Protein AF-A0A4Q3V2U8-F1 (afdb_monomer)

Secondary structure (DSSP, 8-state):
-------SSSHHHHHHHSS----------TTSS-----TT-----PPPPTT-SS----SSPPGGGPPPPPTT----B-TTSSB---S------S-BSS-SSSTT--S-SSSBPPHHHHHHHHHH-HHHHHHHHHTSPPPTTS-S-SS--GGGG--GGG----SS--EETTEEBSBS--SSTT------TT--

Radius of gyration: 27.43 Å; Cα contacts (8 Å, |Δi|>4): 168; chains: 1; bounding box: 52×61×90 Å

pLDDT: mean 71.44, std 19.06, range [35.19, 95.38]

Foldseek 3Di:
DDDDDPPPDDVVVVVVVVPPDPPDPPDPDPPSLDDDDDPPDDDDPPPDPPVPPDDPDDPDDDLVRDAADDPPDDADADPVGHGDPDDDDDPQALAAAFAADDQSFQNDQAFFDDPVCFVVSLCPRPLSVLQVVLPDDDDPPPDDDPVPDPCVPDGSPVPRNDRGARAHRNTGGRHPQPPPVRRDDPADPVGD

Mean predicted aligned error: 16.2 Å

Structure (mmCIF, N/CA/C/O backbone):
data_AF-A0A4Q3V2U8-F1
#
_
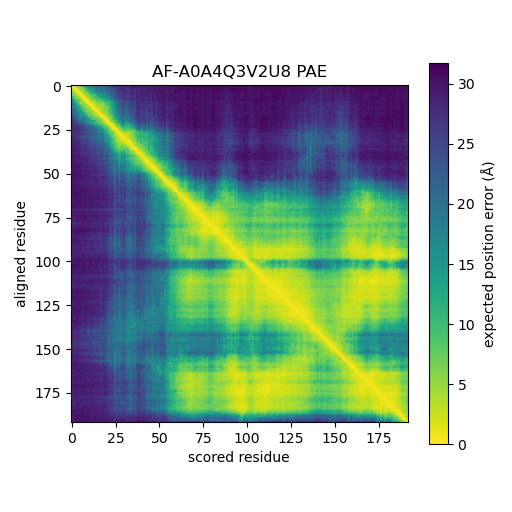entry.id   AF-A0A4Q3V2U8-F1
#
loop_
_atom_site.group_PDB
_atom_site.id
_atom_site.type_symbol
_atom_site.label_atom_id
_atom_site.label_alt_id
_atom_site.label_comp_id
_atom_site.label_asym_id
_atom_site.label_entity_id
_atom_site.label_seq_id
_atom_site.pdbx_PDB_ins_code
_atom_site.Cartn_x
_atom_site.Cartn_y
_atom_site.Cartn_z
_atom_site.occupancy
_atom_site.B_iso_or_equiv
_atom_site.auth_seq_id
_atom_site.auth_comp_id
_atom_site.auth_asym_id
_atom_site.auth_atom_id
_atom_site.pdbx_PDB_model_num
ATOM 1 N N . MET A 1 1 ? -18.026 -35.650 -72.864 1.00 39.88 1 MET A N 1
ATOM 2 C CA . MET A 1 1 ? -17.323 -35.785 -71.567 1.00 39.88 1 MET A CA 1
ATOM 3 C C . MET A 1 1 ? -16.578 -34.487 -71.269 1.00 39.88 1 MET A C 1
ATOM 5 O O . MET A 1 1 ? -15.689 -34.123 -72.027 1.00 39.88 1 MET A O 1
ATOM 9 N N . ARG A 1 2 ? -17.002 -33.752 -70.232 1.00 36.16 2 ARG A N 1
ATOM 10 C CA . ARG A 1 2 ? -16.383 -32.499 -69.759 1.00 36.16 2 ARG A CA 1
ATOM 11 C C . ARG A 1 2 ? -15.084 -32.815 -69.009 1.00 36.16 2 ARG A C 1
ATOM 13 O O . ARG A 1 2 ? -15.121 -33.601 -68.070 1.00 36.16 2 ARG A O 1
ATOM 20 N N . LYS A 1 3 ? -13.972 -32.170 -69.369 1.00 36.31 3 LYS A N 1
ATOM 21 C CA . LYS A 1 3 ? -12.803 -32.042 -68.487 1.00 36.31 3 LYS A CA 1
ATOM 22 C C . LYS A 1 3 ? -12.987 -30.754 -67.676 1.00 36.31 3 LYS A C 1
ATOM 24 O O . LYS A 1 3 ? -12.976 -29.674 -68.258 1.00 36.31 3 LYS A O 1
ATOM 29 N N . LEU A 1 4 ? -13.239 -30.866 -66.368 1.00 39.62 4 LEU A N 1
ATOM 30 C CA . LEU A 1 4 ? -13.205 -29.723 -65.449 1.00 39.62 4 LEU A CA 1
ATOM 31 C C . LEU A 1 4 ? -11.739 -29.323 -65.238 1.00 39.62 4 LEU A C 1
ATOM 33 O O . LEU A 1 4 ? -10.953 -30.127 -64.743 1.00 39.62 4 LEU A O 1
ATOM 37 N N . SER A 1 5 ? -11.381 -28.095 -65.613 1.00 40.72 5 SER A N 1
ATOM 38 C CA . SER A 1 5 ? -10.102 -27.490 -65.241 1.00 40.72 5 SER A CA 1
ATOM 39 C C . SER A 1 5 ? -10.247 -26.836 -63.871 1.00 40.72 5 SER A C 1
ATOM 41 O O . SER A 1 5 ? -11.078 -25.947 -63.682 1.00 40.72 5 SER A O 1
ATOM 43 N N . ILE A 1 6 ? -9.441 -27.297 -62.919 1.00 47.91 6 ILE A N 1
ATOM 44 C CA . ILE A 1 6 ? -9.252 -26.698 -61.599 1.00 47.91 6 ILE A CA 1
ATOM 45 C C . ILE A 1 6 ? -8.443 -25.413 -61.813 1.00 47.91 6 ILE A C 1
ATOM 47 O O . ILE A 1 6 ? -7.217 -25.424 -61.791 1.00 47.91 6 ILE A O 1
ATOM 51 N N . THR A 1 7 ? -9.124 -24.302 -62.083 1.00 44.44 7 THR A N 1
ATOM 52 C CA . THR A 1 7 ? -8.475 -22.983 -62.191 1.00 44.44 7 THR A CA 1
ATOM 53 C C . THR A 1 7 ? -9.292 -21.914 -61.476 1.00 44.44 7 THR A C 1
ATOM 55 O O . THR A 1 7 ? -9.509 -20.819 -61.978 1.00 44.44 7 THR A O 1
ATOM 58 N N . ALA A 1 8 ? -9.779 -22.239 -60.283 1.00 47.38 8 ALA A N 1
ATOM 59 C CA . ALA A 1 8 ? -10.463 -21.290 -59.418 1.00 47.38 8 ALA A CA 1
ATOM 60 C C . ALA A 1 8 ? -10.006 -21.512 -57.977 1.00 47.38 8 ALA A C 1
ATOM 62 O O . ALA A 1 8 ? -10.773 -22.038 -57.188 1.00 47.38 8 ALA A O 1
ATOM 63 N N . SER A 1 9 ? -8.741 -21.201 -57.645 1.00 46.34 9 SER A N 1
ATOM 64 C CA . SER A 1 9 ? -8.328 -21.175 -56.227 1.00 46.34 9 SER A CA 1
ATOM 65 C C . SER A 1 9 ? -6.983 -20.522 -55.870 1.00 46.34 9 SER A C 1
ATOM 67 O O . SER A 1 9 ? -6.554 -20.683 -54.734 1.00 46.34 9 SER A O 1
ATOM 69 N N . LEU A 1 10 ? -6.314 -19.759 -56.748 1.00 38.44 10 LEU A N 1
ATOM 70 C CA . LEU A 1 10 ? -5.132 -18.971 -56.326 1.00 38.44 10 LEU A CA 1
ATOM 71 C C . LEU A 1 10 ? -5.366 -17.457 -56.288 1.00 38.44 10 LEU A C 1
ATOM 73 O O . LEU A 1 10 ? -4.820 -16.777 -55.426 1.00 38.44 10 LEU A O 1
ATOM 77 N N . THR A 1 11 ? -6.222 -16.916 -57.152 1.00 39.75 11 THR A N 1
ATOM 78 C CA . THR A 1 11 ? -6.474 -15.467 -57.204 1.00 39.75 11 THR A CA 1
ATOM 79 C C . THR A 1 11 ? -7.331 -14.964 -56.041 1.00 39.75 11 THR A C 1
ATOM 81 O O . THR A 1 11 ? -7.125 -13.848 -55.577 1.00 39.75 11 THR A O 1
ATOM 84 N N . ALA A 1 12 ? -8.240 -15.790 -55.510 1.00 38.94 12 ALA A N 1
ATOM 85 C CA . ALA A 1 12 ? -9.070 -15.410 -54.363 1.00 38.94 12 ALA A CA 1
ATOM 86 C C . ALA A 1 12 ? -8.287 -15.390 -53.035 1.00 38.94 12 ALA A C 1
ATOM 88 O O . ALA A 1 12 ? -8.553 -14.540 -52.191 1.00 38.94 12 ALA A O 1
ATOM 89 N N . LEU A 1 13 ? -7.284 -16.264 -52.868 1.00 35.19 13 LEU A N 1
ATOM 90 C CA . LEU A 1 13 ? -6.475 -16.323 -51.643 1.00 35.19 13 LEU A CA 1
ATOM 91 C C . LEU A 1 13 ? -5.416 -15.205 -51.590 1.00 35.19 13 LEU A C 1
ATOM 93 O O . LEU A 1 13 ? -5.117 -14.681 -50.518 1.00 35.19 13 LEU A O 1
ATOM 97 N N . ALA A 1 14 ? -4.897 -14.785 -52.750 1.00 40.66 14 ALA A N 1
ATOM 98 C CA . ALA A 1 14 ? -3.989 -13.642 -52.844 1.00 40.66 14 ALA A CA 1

──────────────────────────────

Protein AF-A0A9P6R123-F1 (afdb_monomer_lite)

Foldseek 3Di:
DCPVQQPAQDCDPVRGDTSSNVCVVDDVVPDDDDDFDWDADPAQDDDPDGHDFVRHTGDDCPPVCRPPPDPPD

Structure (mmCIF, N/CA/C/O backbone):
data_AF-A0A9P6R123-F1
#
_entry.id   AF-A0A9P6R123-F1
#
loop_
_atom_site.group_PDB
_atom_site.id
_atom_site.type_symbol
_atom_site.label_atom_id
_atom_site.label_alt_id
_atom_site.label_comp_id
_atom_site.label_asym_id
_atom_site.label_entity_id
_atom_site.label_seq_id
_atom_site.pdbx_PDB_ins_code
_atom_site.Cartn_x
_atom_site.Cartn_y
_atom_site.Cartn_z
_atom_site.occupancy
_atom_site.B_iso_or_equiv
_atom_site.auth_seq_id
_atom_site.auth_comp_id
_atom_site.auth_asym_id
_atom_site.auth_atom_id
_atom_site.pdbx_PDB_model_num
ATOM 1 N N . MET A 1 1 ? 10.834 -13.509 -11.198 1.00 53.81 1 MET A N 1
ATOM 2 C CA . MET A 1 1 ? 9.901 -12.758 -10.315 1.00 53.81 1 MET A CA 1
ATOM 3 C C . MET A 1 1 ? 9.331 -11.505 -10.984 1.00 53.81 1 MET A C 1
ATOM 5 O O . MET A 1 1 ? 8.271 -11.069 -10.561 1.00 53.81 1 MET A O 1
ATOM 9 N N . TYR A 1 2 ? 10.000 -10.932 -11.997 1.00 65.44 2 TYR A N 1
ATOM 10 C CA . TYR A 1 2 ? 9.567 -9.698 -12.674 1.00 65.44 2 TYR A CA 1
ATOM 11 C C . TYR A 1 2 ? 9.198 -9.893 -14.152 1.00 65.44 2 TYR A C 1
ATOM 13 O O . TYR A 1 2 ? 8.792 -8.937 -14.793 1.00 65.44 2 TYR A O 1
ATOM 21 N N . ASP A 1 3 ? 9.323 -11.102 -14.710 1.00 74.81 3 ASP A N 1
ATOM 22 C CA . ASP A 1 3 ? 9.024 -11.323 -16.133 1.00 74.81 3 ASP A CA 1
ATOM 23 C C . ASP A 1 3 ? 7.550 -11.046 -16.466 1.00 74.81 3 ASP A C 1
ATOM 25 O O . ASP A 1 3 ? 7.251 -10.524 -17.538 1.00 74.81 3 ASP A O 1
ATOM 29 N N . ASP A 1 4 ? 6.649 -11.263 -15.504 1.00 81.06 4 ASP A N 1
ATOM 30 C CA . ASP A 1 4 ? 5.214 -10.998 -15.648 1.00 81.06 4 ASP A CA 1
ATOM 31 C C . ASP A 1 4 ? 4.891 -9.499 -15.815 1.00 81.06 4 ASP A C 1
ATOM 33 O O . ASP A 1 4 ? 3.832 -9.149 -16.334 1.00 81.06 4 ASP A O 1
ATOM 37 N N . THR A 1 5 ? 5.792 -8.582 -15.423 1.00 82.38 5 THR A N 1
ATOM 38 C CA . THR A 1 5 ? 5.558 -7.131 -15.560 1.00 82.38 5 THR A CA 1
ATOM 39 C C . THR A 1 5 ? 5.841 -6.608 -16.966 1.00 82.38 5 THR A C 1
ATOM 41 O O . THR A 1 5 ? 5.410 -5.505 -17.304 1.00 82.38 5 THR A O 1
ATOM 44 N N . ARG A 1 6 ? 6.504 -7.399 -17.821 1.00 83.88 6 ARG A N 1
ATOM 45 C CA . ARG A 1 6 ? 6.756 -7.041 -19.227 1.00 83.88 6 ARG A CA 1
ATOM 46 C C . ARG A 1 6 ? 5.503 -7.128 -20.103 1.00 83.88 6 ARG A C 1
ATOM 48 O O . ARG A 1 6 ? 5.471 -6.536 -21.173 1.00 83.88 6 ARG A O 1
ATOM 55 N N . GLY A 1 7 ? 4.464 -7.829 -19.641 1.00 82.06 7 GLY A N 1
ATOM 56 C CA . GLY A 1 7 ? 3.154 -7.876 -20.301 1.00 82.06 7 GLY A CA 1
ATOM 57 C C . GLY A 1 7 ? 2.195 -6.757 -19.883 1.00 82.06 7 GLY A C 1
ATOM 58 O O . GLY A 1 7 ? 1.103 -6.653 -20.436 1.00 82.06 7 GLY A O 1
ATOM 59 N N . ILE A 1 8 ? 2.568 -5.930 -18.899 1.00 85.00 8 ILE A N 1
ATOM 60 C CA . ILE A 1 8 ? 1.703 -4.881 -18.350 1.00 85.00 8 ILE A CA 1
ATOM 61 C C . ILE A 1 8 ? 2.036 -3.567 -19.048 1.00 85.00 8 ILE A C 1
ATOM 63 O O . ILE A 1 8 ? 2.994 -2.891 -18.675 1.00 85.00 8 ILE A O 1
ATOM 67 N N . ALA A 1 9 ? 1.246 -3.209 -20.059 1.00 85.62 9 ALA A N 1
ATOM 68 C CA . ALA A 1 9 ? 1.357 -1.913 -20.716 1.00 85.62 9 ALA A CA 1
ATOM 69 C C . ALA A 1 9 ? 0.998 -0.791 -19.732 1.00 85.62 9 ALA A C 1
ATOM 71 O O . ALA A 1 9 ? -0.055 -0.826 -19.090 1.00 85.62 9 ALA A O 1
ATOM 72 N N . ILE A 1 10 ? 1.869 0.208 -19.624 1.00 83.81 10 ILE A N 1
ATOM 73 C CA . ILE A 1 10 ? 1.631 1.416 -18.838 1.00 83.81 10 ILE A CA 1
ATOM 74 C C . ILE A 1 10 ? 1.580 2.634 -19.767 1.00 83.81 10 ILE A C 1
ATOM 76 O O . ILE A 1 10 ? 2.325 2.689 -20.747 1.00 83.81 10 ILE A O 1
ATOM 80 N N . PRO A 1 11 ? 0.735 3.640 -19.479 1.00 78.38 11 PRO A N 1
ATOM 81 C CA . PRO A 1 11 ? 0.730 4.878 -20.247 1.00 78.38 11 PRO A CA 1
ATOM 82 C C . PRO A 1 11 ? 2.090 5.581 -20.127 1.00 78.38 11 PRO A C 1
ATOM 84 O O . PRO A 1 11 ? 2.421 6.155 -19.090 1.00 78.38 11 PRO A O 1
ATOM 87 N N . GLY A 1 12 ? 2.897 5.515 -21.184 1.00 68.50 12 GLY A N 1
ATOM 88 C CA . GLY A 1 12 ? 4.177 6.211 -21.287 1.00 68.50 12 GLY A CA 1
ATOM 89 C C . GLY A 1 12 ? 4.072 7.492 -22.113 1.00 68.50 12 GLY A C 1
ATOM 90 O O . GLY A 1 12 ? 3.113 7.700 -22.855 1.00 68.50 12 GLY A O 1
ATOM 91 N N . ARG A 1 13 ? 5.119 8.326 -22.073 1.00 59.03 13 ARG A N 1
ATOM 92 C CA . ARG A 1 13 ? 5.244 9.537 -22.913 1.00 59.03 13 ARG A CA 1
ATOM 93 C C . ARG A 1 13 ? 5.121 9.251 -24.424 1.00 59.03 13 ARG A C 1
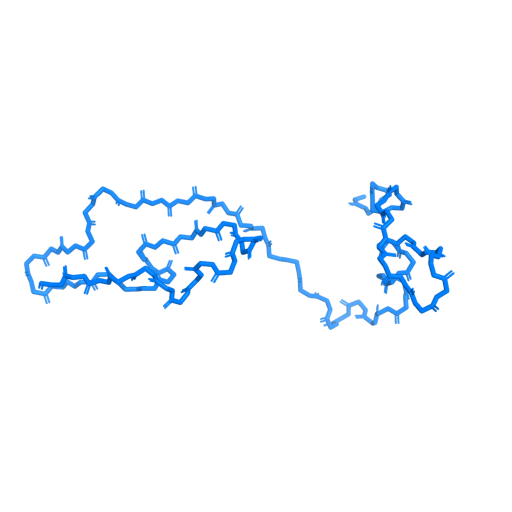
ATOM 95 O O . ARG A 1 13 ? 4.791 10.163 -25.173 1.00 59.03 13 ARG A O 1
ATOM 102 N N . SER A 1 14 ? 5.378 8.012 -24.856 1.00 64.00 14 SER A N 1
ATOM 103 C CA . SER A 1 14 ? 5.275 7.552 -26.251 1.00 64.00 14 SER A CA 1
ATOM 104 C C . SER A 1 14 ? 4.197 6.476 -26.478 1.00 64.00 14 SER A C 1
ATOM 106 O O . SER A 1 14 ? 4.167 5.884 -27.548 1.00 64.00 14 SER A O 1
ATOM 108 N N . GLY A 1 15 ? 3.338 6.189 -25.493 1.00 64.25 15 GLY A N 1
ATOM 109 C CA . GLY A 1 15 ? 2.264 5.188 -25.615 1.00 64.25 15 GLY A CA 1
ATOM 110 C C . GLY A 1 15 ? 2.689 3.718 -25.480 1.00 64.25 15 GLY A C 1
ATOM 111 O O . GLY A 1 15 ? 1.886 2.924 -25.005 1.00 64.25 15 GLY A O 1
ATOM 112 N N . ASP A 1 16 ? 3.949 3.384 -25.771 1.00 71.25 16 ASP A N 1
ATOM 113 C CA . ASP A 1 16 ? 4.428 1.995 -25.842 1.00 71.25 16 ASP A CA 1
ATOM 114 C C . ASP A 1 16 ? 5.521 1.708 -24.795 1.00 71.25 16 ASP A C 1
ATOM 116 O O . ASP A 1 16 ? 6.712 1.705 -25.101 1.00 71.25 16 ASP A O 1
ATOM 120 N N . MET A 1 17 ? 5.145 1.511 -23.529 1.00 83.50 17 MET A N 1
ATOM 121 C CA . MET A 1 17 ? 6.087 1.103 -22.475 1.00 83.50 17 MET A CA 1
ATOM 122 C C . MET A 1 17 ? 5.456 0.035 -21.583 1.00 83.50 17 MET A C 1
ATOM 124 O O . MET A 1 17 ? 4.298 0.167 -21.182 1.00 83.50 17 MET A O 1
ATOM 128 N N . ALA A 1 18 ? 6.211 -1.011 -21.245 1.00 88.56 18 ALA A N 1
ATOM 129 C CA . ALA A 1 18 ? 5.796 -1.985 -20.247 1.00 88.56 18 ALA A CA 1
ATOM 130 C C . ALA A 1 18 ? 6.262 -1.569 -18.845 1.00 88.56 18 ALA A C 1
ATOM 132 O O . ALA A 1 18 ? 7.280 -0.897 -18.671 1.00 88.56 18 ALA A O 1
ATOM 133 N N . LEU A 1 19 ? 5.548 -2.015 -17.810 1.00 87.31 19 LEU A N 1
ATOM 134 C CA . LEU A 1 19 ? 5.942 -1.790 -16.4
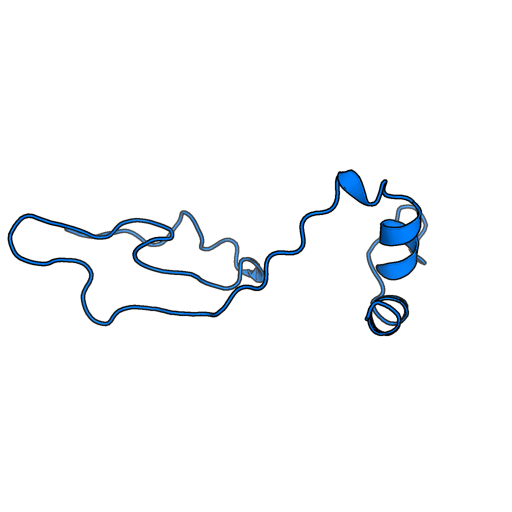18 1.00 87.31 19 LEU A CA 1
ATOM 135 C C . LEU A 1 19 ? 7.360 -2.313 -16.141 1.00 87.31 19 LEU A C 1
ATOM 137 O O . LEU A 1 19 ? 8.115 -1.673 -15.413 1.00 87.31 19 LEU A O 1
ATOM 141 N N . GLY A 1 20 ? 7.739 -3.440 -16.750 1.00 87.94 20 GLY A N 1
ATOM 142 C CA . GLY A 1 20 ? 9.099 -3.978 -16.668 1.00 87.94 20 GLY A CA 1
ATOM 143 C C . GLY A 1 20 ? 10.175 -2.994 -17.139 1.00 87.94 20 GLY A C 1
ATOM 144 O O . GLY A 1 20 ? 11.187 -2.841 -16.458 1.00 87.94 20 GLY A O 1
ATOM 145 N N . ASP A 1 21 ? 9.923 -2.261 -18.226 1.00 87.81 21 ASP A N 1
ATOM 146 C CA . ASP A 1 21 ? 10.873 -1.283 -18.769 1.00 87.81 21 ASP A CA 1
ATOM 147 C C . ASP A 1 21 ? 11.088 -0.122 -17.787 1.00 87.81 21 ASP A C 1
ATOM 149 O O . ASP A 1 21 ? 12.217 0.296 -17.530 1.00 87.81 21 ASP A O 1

──────────────────────────────

The lines above starting at the one that holds "ATOM 76 O O" and ending at the one that holds "ATOM 111 O O" are to be written out exactly, ends included, and no pictures are to be copied.

ATOM 76 O O . ILE A 1 10 ? 2.325 2.689 -20.747 1.00 83.81 10 ILE A O 1
ATOM 80 N N . PRO A 1 11 ? 0.735 3.640 -19.479 1.00 78.38 11 PRO A N 1
ATOM 81 C CA . PRO A 1 11 ? 0.730 4.878 -20.247 1.00 78.38 11 PRO A CA 1
ATOM 82 C C . PRO A 1 11 ? 2.090 5.581 -20.127 1.00 78.38 11 PRO A C 1
ATOM 84 O O . PRO A 1 11 ? 2.421 6.155 -19.090 1.00 78.38 11 PRO A O 1
ATOM 87 N N . GLY A 1 12 ? 2.897 5.515 -21.184 1.00 68.50 12 GLY A N 1
ATOM 88 C CA . GLY A 1 12 ? 4.177 6.211 -21.287 1.00 68.50 12 GLY A CA 1
ATOM 89 C C . GLY A 1 12 ? 4.072 7.492 -22.113 1.00 68.50 12 GLY A C 1
ATOM 90 O O . GLY A 1 12 ? 3.113 7.700 -22.855 1.00 68.50 12 GLY A O 1
ATOM 91 N N . ARG A 1 13 ? 5.119 8.326 -22.073 1.00 59.03 13 ARG A N 1
ATOM 92 C CA . ARG A 1 13 ? 5.244 9.537 -22.913 1.00 59.03 13 ARG A CA 1
ATOM 93 C C . ARG A 1 13 ? 5.121 9.251 -24.424 1.00 59.03 13 ARG A C 1
ATOM 95 O O . ARG A 1 13 ? 4.791 10.163 -25.173 1.00 59.03 13 ARG A O 1
ATOM 102 N N . SER A 1 14 ? 5.378 8.012 -24.856 1.00 64.00 14 SER A N 1
ATOM 103 C CA . SER A 1 14 ? 5.275 7.552 -26.251 1.00 64.00 14 SER A CA 1
ATOM 104 C C . SER A 1 14 ? 4.197 6.476 -26.478 1.00 64.00 14 SER A C 1
ATOM 106 O O . SER A 1 14 ? 4.167 5.884 -27.548 1.00 64.00 14 SER A O 1
ATOM 108 N N . GLY A 1 15 ? 3.338 6.189 -25.493 1.00 64.25 15 GLY A N 1
ATOM 109 C CA . GLY A 1 15 ? 2.264 5.188 -25.615 1.00 64.25 15 GLY A CA 1
ATOM 110 C C . GLY A 1 15 ? 2.689 3.718 -25.480 1.00 64.25 15 GLY A C 1
ATOM 111 O O . GLY A 1 15 ? 1.886 2.924 -25.005 1.00 64.25 15 GLY A O 1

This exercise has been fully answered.